Diego Zuppel

Personal information
- Date of birth: 1 November 2002 (age 23)
- Place of birth: Castiglione del Lago, Italy
- Height: 1.92 m (6 ft 4 in)
- Position: Forward

Team information
- Current team: Novara (on loan from Guidonia)

Youth career
- 0000–2019: Perugia
- 2019–2020: Arezzo
- 2021–2022: Spezia

Senior career*
- Years: Team / Apps / (Gls)
- 2020–2021: Arezzo / 14 / (2)
- 2022–2023: Spezia / 0 / (0)
- 2022–2023: → Messina (loan) / 22 / (1)
- 2023–2024: Virtus Francavilla / 15 / (0)
- 2024: Acireale / 14 / (7)
- 2024–2026: Trapani / 10 / (1)
- 2025: → Latina (loan) / 8 / (1)
- 2025–2026: → Guidonia (loan) / 17 / (4)
- 2026–: Guidonia / 13 / (2)
- 2026–: → Novara (loan) / 0 / (0)

= Diego Zuppel =

Italian footballer (born 2002)

Diego Zuppel (born 1 November 2002) is an Italian football player who plays for club Novara on loan from Guidonia.

==Club career==
He made his professional Serie C debut for Arezzo on 27 September 2021 in a game against Feralpisalò.

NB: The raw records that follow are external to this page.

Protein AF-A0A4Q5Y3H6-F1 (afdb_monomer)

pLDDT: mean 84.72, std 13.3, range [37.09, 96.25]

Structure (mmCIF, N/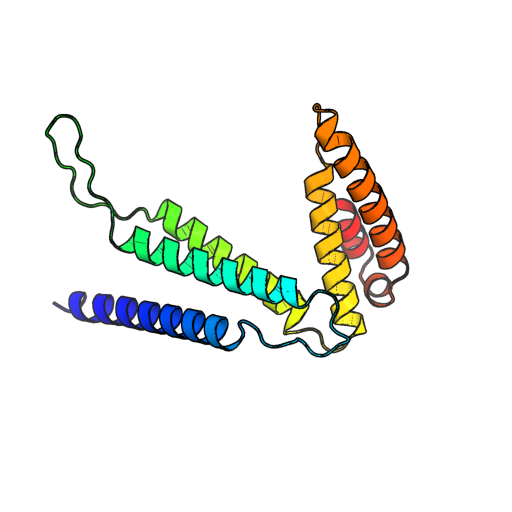CA/C/O backbone):
data_AF-A0A4Q5Y3H6-F1
#
_entry.id   AF-A0A4Q5Y3H6-F1
#
loop_
_atom_site.group_PDB
_atom_site.id
_atom_site.type_symbol
_atom_site.label_atom_id
_atom_site.label_alt_id
_atom_site.label_comp_id
_atom_site.label_asym_id
_atom_site.label_entity_id
_atom_site.label_seq_id
_atom_site.pdbx_PDB_ins_code
_atom_site.Cartn_x
_atom_site.Cartn_y
_atom_site.Cartn_z
_atom_site.occupancy
_atom_site.B_iso_or_equiv
_atom_site.auth_seq_id
_atom_site.auth_comp_id
_atom_site.auth_asym_id
_atom_site.auth_atom_id
_atom_site.pdbx_PDB_model_num
ATOM 1 N N . MET A 1 1 ? 7.605 -20.505 -36.341 1.00 44.72 1 MET A N 1
ATOM 2 C CA . MET A 1 1 ? 7.078 -19.249 -36.929 1.00 44.72 1 MET A CA 1
ATOM 3 C C . MET A 1 1 ? 5.659 -18.972 -36.411 1.00 44.72 1 MET A C 1
ATOM 5 O O . MET A 1 1 ? 4.772 -18.645 -37.184 1.00 44.72 1 MET A O 1
ATOM 9 N N . GLN A 1 2 ? 5.431 -19.163 -35.105 1.00 42.56 2 GLN A N 1
ATOM 10 C CA . GLN A 1 2 ? 4.109 -19.061 -34.465 1.00 42.56 2 GLN A CA 1
ATOM 11 C C . GLN A 1 2 ? 4.168 -18.270 -33.138 1.00 42.56 2 GLN A C 1
ATOM 13 O O . GLN A 1 2 ? 3.123 -17.922 -32.606 1.00 42.56 2 GLN A O 1
ATOM 18 N N . GLU A 1 3 ? 5.372 -17.945 -32.644 1.00 42.47 3 GLU A N 1
ATOM 19 C CA . GLU A 1 3 ? 5.615 -17.114 -31.450 1.00 42.47 3 GLU A CA 1
ATOM 20 C C . GLU A 1 3 ? 5.438 -15.612 -31.747 1.00 42.47 3 GLU A C 1
ATOM 22 O O . GLU A 1 3 ? 4.728 -14.933 -31.014 1.00 42.47 3 GLU A O 1
ATOM 27 N N . ASP A 1 4 ? 5.920 -15.130 -32.901 1.00 48.25 4 ASP A N 1
ATOM 28 C CA . ASP A 1 4 ? 5.864 -13.708 -33.309 1.00 48.25 4 ASP A CA 1
ATOM 29 C C . ASP A 1 4 ? 4.447 -13.103 -33.352 1.00 48.25 4 ASP A C 1
ATOM 31 O O . ASP A 1 4 ? 4.252 -11.909 -33.149 1.00 48.25 4 ASP A O 1
ATOM 35 N N . HIS A 1 5 ? 3.417 -13.906 -33.638 1.00 45.41 5 HIS A N 1
ATOM 36 C CA . HIS A 1 5 ? 2.049 -13.386 -33.746 1.00 45.41 5 HIS A CA 1
ATOM 37 C C . HIS A 1 5 ? 1.365 -13.212 -32.380 1.00 45.41 5 HIS A C 1
ATOM 39 O O . HIS A 1 5 ? 0.413 -12.442 -32.270 1.00 45.41 5 HIS A O 1
ATOM 45 N N . ASN A 1 6 ? 1.832 -13.930 -31.353 1.00 51.09 6 ASN A N 1
ATOM 46 C CA . ASN A 1 6 ? 1.220 -13.940 -30.025 1.00 51.09 6 ASN A CA 1
ATOM 47 C C . ASN A 1 6 ? 1.779 -12.812 -29.138 1.00 51.09 6 ASN A C 1
ATOM 49 O O . ASN A 1 6 ? 1.017 -12.189 -28.400 1.00 51.09 6 ASN A O 1
ATOM 53 N N . ASP A 1 7 ? 3.068 -12.487 -29.283 1.00 55.44 7 ASP A N 1
ATOM 54 C CA . ASP A 1 7 ? 3.725 -11.403 -28.534 1.00 55.44 7 ASP A CA 1
ATOM 55 C C . ASP A 1 7 ? 3.135 -10.027 -28.885 1.00 55.44 7 ASP A C 1
ATOM 57 O O . ASP A 1 7 ? 2.761 -9.253 -28.003 1.00 55.44 7 ASP A O 1
ATOM 61 N N . HIS A 1 8 ? 2.905 -9.756 -30.173 1.00 57.81 8 HIS A N 1
ATOM 62 C CA . HIS A 1 8 ? 2.282 -8.503 -30.617 1.00 57.81 8 HIS A CA 1
ATOM 63 C C . HIS A 1 8 ? 0.810 -8.348 -30.198 1.00 57.81 8 HIS A C 1
ATOM 65 O O . HIS A 1 8 ? 0.297 -7.226 -30.140 1.00 57.81 8 HIS A O 1
ATOM 71 N N . LEU A 1 9 ? 0.107 -9.453 -29.925 1.00 58.41 9 LEU A N 1
ATOM 72 C CA . LEU A 1 9 ? -1.276 -9.417 -29.449 1.00 58.41 9 LEU A CA 1
ATOM 73 C C . LEU A 1 9 ? -1.327 -9.026 -27.966 1.00 58.41 9 LEU A C 1
ATOM 75 O O . LEU A 1 9 ? -2.117 -8.160 -27.594 1.00 58.41 9 LEU A O 1
ATOM 79 N N . GLN A 1 10 ? -0.436 -9.593 -27.149 1.00 64.94 10 GLN A N 1
ATOM 80 C CA . GLN A 1 10 ? -0.353 -9.319 -25.712 1.00 64.94 10 GLN A CA 1
ATOM 81 C C . GLN A 1 10 ? 0.100 -7.883 -25.417 1.00 64.94 10 GLN A C 1
ATOM 83 O O . GLN A 1 10 ? -0.480 -7.218 -24.557 1.00 64.94 10 GLN A O 1
ATOM 88 N N . GLU A 1 11 ? 1.078 -7.363 -26.168 1.00 69.44 11 GLU A N 1
ATOM 89 C CA . GLU A 1 11 ? 1.495 -5.958 -26.061 1.00 69.44 11 GLU A CA 1
ATOM 90 C C . GLU A 1 11 ? 0.341 -5.000 -26.376 1.00 69.44 11 GLU A C 1
ATOM 92 O O . GLU A 1 11 ? 0.093 -4.041 -25.643 1.00 69.44 11 GLU A O 1
ATOM 97 N N . ARG A 1 12 ? -0.415 -5.292 -27.439 1.00 74.06 12 ARG A N 1
ATOM 98 C CA . ARG A 1 12 ? -1.546 -4.468 -27.868 1.00 74.06 12 ARG A CA 1
ATOM 99 C C . ARG A 1 12 ? -2.702 -4.501 -26.870 1.00 74.06 12 ARG A C 1
ATOM 101 O O . ARG A 1 12 ? -3.335 -3.472 -26.646 1.00 74.06 12 ARG A O 1
ATOM 108 N N . GLU A 1 13 ? -2.995 -5.654 -26.276 1.00 75.44 13 GLU A N 1
ATOM 109 C CA . GLU A 1 13 ? -4.009 -5.780 -25.223 1.00 75.44 13 GLU A CA 1
ATOM 110 C C . GLU A 1 13 ? -3.618 -5.003 -23.961 1.00 75.44 13 GLU A C 1
ATOM 112 O O . GLU A 1 13 ? -4.463 -4.334 -23.360 1.00 75.44 13 GLU A O 1
ATOM 117 N N . PHE A 1 14 ? -2.337 -5.027 -23.588 1.00 77.12 14 PHE A N 1
ATOM 118 C CA . PHE A 1 14 ? -1.842 -4.274 -22.441 1.00 77.12 14 PHE A CA 1
ATOM 119 C C . PHE A 1 14 ? -1.862 -2.760 -22.683 1.00 77.12 14 PHE A C 1
ATOM 121 O O . PHE A 1 14 ? -2.273 -2.000 -21.805 1.00 77.12 14 PHE A O 1
ATOM 128 N N . ASP A 1 15 ? -1.512 -2.320 -23.893 1.00 80.56 15 ASP A N 1
ATOM 129 C CA . ASP A 1 15 ? -1.600 -0.912 -24.286 1.00 80.56 15 ASP A CA 1
ATOM 130 C C . ASP A 1 15 ? -3.057 -0.417 -24.289 1.00 80.56 15 ASP A C 1
ATOM 132 O O . ASP A 1 15 ? -3.339 0.674 -23.791 1.00 80.56 15 ASP A O 1
ATOM 136 N N . LEU A 1 16 ? -4.008 -1.240 -24.755 1.00 79.25 16 LEU A N 1
ATOM 137 C CA . LEU A 1 16 ? -5.444 -0.938 -24.675 1.00 79.25 16 LEU A CA 1
ATOM 138 C C . LEU A 1 16 ? -5.936 -0.834 -23.226 1.00 79.25 16 LEU A C 1
ATOM 140 O O . LEU A 1 16 ? -6.744 0.042 -22.908 1.00 79.25 16 LEU A O 1
ATOM 144 N N . LEU A 1 17 ? -5.457 -1.710 -22.340 1.00 77.25 17 LEU A N 1
ATOM 145 C CA . LEU A 1 17 ? -5.784 -1.659 -20.917 1.00 77.25 17 LEU A CA 1
ATOM 146 C C . LEU A 1 17 ? -5.258 -0.369 -20.271 1.00 77.25 17 LEU A C 1
ATOM 148 O O . LEU A 1 17 ? -6.000 0.298 -19.548 1.00 77.25 17 LEU A O 1
ATOM 152 N N . ILE A 1 18 ? -4.003 0.000 -20.543 1.00 79.62 18 ILE A N 1
ATOM 153 C CA . ILE A 1 18 ? -3.401 1.241 -20.040 1.00 79.62 18 ILE A CA 1
ATOM 154 C C . ILE A 1 18 ? -4.181 2.459 -20.550 1.00 79.62 18 ILE A C 1
ATOM 156 O O . ILE A 1 18 ? -4.539 3.326 -19.752 1.00 79.62 18 ILE A O 1
ATOM 160 N N . ASP A 1 19 ? -4.502 2.510 -21.843 1.00 79.94 19 ASP A N 1
ATO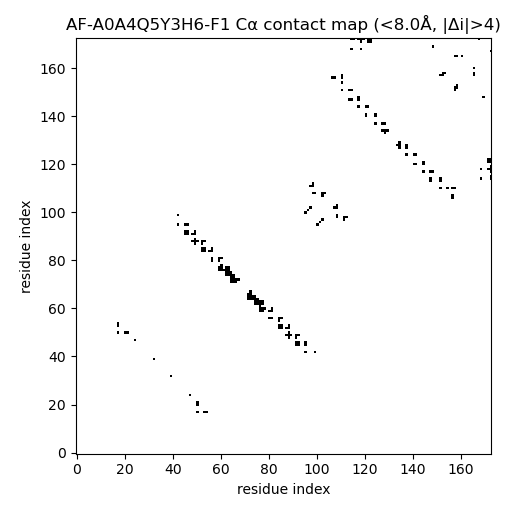M 161 C CA . ASP A 1 19 ? -5.248 3.622 -22.441 1.00 79.94 19 ASP A CA 1
ATOM 162 C C . ASP A 1 19 ? -6.661 3.760 -21.847 1.00 79.94 19 ASP A C 1
ATOM 164 O O . ASP A 1 19 ? -7.111 4.863 -21.510 1.00 79.94 19 ASP A O 1
ATOM 168 N N . ALA A 1 20 ? -7.346 2.636 -21.611 1.00 75.50 20 ALA A N 1
ATOM 169 C CA . ALA A 1 20 ? -8.643 2.622 -20.941 1.00 75.50 20 ALA A CA 1
ATOM 170 C C . ALA A 1 20 ? -8.555 3.156 -19.499 1.00 75.50 20 ALA A C 1
ATOM 172 O O . ALA A 1 20 ? -9.408 3.946 -19.083 1.00 75.50 20 ALA A O 1
ATOM 173 N N . LEU A 1 21 ? -7.519 2.770 -18.747 1.00 72.00 21 LEU A N 1
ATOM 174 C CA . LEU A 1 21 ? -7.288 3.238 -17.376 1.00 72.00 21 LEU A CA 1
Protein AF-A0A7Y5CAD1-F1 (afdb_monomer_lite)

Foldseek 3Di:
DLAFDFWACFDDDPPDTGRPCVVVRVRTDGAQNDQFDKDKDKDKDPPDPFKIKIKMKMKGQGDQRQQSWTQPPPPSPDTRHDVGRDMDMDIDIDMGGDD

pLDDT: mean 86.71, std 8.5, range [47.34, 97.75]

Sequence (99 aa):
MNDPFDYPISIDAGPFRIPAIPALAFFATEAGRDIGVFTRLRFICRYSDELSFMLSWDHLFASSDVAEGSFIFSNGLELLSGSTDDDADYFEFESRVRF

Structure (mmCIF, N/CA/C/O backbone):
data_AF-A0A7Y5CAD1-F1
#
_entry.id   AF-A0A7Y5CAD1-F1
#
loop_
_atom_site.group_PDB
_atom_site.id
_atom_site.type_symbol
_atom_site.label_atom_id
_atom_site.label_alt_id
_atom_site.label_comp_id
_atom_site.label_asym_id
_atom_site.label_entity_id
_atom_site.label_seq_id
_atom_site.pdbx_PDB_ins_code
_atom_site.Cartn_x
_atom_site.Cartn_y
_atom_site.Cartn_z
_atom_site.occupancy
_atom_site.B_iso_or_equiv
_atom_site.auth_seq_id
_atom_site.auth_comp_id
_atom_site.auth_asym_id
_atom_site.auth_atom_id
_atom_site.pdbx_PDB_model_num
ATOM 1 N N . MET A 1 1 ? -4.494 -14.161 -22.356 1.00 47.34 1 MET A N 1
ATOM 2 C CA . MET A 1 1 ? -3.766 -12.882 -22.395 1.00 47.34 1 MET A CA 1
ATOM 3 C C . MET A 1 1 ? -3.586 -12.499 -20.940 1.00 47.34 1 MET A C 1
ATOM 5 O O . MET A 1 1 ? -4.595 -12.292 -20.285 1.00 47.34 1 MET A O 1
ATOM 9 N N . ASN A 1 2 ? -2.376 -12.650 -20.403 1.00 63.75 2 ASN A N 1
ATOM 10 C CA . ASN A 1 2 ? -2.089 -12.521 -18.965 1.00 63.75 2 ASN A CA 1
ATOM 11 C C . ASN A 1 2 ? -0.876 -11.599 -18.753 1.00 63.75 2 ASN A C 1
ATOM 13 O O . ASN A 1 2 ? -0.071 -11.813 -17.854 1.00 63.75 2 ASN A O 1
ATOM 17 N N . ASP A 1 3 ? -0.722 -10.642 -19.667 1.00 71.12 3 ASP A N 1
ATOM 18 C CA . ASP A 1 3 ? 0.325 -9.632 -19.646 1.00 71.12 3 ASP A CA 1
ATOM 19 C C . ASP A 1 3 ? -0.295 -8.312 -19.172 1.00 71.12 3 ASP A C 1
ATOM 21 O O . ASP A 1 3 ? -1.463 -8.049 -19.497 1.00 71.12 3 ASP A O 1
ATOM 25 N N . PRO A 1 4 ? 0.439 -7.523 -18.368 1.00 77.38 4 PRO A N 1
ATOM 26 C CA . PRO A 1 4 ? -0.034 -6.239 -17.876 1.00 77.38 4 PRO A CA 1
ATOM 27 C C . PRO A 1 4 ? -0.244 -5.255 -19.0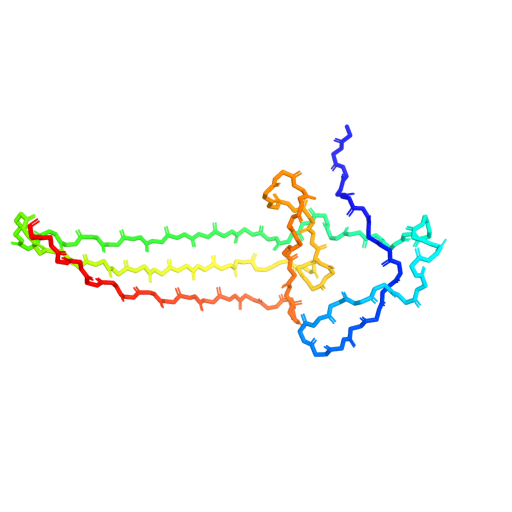33 1.00 77.38 4 PRO A C 1
ATOM 29 O O . PRO A 1 4 ? 0.259 -5.431 -20.141 1.00 77.38 4 PRO A O 1
ATOM 32 N N . PHE A 1 5 ? -1.039 -4.220 -18.781 1.00 83.31 5 PHE A N 1
ATOM 33 C CA . PHE A 1 5 ? -1.244 -3.154 -19.752 1.00 83.31 5 PHE A CA 1
ATOM 34 C C . PHE A 1 5 ? -0.020 -2.229 -19.783 1.00 83.31 5 PHE A C 1
ATOM 36 O O . PHE A 1 5 ? 0.263 -1.557 -18.790 1.00 83.31 5 PHE A O 1
ATOM 43 N N . ASP A 1 6 ? 0.662 -2.176 -20.925 1.00 85.56 6 ASP A N 1
ATOM 44 C CA . ASP A 1 6 ? 1.793 -1.275 -21.164 1.00 85.56 6 ASP A CA 1
ATOM 45 C C . ASP A 1 6 ? 1.345 0.192 -21.212 1.00 85.56 6 ASP A C 1
ATOM 47 O O . ASP A 1 6 ? 0.291 0.524 -21.764 1.00 85.56 6 ASP A O 1
ATOM 51 N N . TYR A 1 7 ? 2.162 1.097 -20.670 1.00 83.88 7 TYR A N 1
ATOM 52 C CA . TYR A 1 7 ? 1.830 2.522 -20.586 1.00 83.88 7 TYR A CA 1
ATOM 53 C C . TYR A 1 7 ? 2.668 3.383 -21.535 1.00 83.88 7 TYR A C 1
ATOM 55 O O . TYR A 1 7 ? 3.775 3.000 -21.902 1.00 83.88 7 TYR A O 1
ATOM 63 N N . PRO A 1 8 ? 2.182 4.566 -21.959 1.00 87.56 8 PRO A N 1
ATOM 64 C CA . PRO A 1 8 ? 2.922 5.431 -22.875 1.00 87.56 8 PRO A CA 1
ATOM 65 C C . PRO A 1 8 ? 4.298 5.818 -22.333 1.00 87.56 8 PRO A C 1
ATOM 67 O O . PRO A 1 8 ? 4.449 6.031 -21.127 1.00 87.56 8 PRO A O 1
ATOM 70 N N . ILE A 1 9 ? 5.267 6.042 -23.225 1.00 88.62 9 ILE A N 1
ATOM 71 C CA . ILE A 1 9 ? 6.556 6.643 -22.849 1.00 88.62 9 ILE A CA 1
ATOM 72 C C . ILE A 1 9 ? 6.303 7.917 -22.033 1.00 88.62 9 ILE A C 1
ATOM 74 O O . ILE A 1 9 ? 5.660 8.865 -22.498 1.00 88.62 9 ILE A O 1
ATOM 78 N N . SER A 1 10 ? 6.813 7.926 -20.805 1.00 86.38 10 SER A N 1
ATOM 79 C CA . SER A 1 10 ? 6.508 8.937 -19.797 1.00 86.38 10 SER A CA 1
ATOM 80 C C . SER A 1 10 ? 7.773 9.480 -19.144 1.00 86.38 10 SER A C 1
ATOM 82 O O . SER A 1 10 ? 8.829 8.853 -19.179 1.00 86.38 10 SER A O 1
ATOM 84 N N . ILE A 1 11 ? 7.644 10.665 -18.558 1.00 87.44 11 ILE A N 1
ATOM 85 C CA . ILE A 1 11 ? 8.636 11.279 -17.679 1.00 87.44 11 ILE A CA 1
ATOM 86 C C . ILE A 1 11 ? 8.044 11.393 -16.276 1.00 87.44 11 ILE A C 1
ATOM 88 O O . ILE A 1 11 ? 6.859 11.703 -16.119 1.00 87.44 11 ILE A O 1
ATOM 92 N N . ASP A 1 12 ? 8.875 11.172 -15.265 1.00 84.88 12 ASP A N 1
ATOM 93 C CA . ASP A 1 12 ? 8.474 11.332 -13.871 1.00 84.88 12 ASP A CA 1
ATOM 94 C C . ASP A 1 12 ? 8.793 12.761 -13.397 1.00 84.88 12 ASP A C 1
ATOM 96 O O . ASP A 1 12 ? 9.909 13.264 -13.546 1.00 84.88 12 ASP A O 1
ATOM 100 N N . ALA A 1 13 ? 7.788 13.437 -12.840 1.00 83.06 13 ALA A N 1
ATOM 101 C CA . ALA A 1 13 ? 7.870 14.785 -12.288 1.00 83.06 13 ALA A CA 1
ATOM 102 C C . ALA A 1 13 ? 7.324 14.782 -10.852 1.00 83.06 13 ALA A C 1
ATOM 104 O O . ALA A 1 13 ? 6.141 15.030 -10.602 1.00 83.06 13 ALA A O 1
ATOM 105 N N . GLY A 1 14 ? 8.200 14.477 -9.891 1.00 81.50 14 GLY A N 1
ATOM 106 C CA . GLY A 1 14 ? 7.789 14.242 -8.506 1.00 81.50 14 GLY A CA 1
ATOM 107 C C . GLY A 1 14 ? 6.892 12.998 -8.416 1.00 81.50 14 GLY A C 1
ATOM 108 O O . GLY A 1 14 ? 7.296 11.957 -8.922 1.00 81.50 14 GLY A O 1
ATOM 109 N N . PRO A 1 15 ? 5.690 13.076 -7.810 1.00 73.62 15 PRO A N 1
ATOM 110 C CA . PRO A 1 15 ? 4.777 11.934 -7.711 1.00 73.62 15 PRO A CA 1
ATOM 111 C C . PRO A 1 15 ? 3.957 11.693 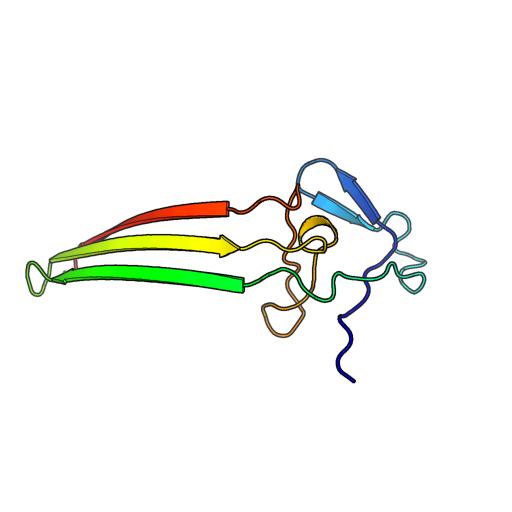-8.990 1.00 73.62 15 PRO A C 1
ATOM 113 O O . PRO A 1 15 ? 3.124 10.790 -9.021 1.00 73.62 15 PRO A O 1
ATOM 116 N N . PHE A 1 16 ? 4.118 12.526 -10.023 1.00 78.38 16 PHE A N 1
ATOM 117 C CA . PHE A 1 16 ? 3.327 12.439 -11.247 1.00 78.38 16 PHE A CA 1
ATOM 118 C C . PHE A 1 16 ? 4.126 11.783 -12.369 1.00 78.38 16 PHE A C 1
ATOM 120 O O . PHE A 1 16 ? 5.229 12.228 -12.684 1.00 78.38 16 PHE A O 1
ATOM 127 N N . ARG A 1 17 ? 3.518 10.801 -13.036 1.00 80.81 17 ARG A N 1
ATOM 128 C CA . ARG A 1 17 ? 4.011 10.231 -14.292 1.00 80.81 17 ARG A CA 1
ATOM 129 C C . ARG A 1 17 ? 3.251 10.856 -15.459 1.00 80.81 17 ARG A C 1
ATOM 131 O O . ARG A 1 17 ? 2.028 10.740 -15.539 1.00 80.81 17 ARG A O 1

In August 2021, he joined Serie A club Spezia and was assigned to their Under-19 (primavera) squad. He was also included in the senior team's roster.

On 1 August 2022, Zuppel was loaned to Messina.

On 24 August 2023, Zuppel moved to Virtus Francavilla on a permanent basis.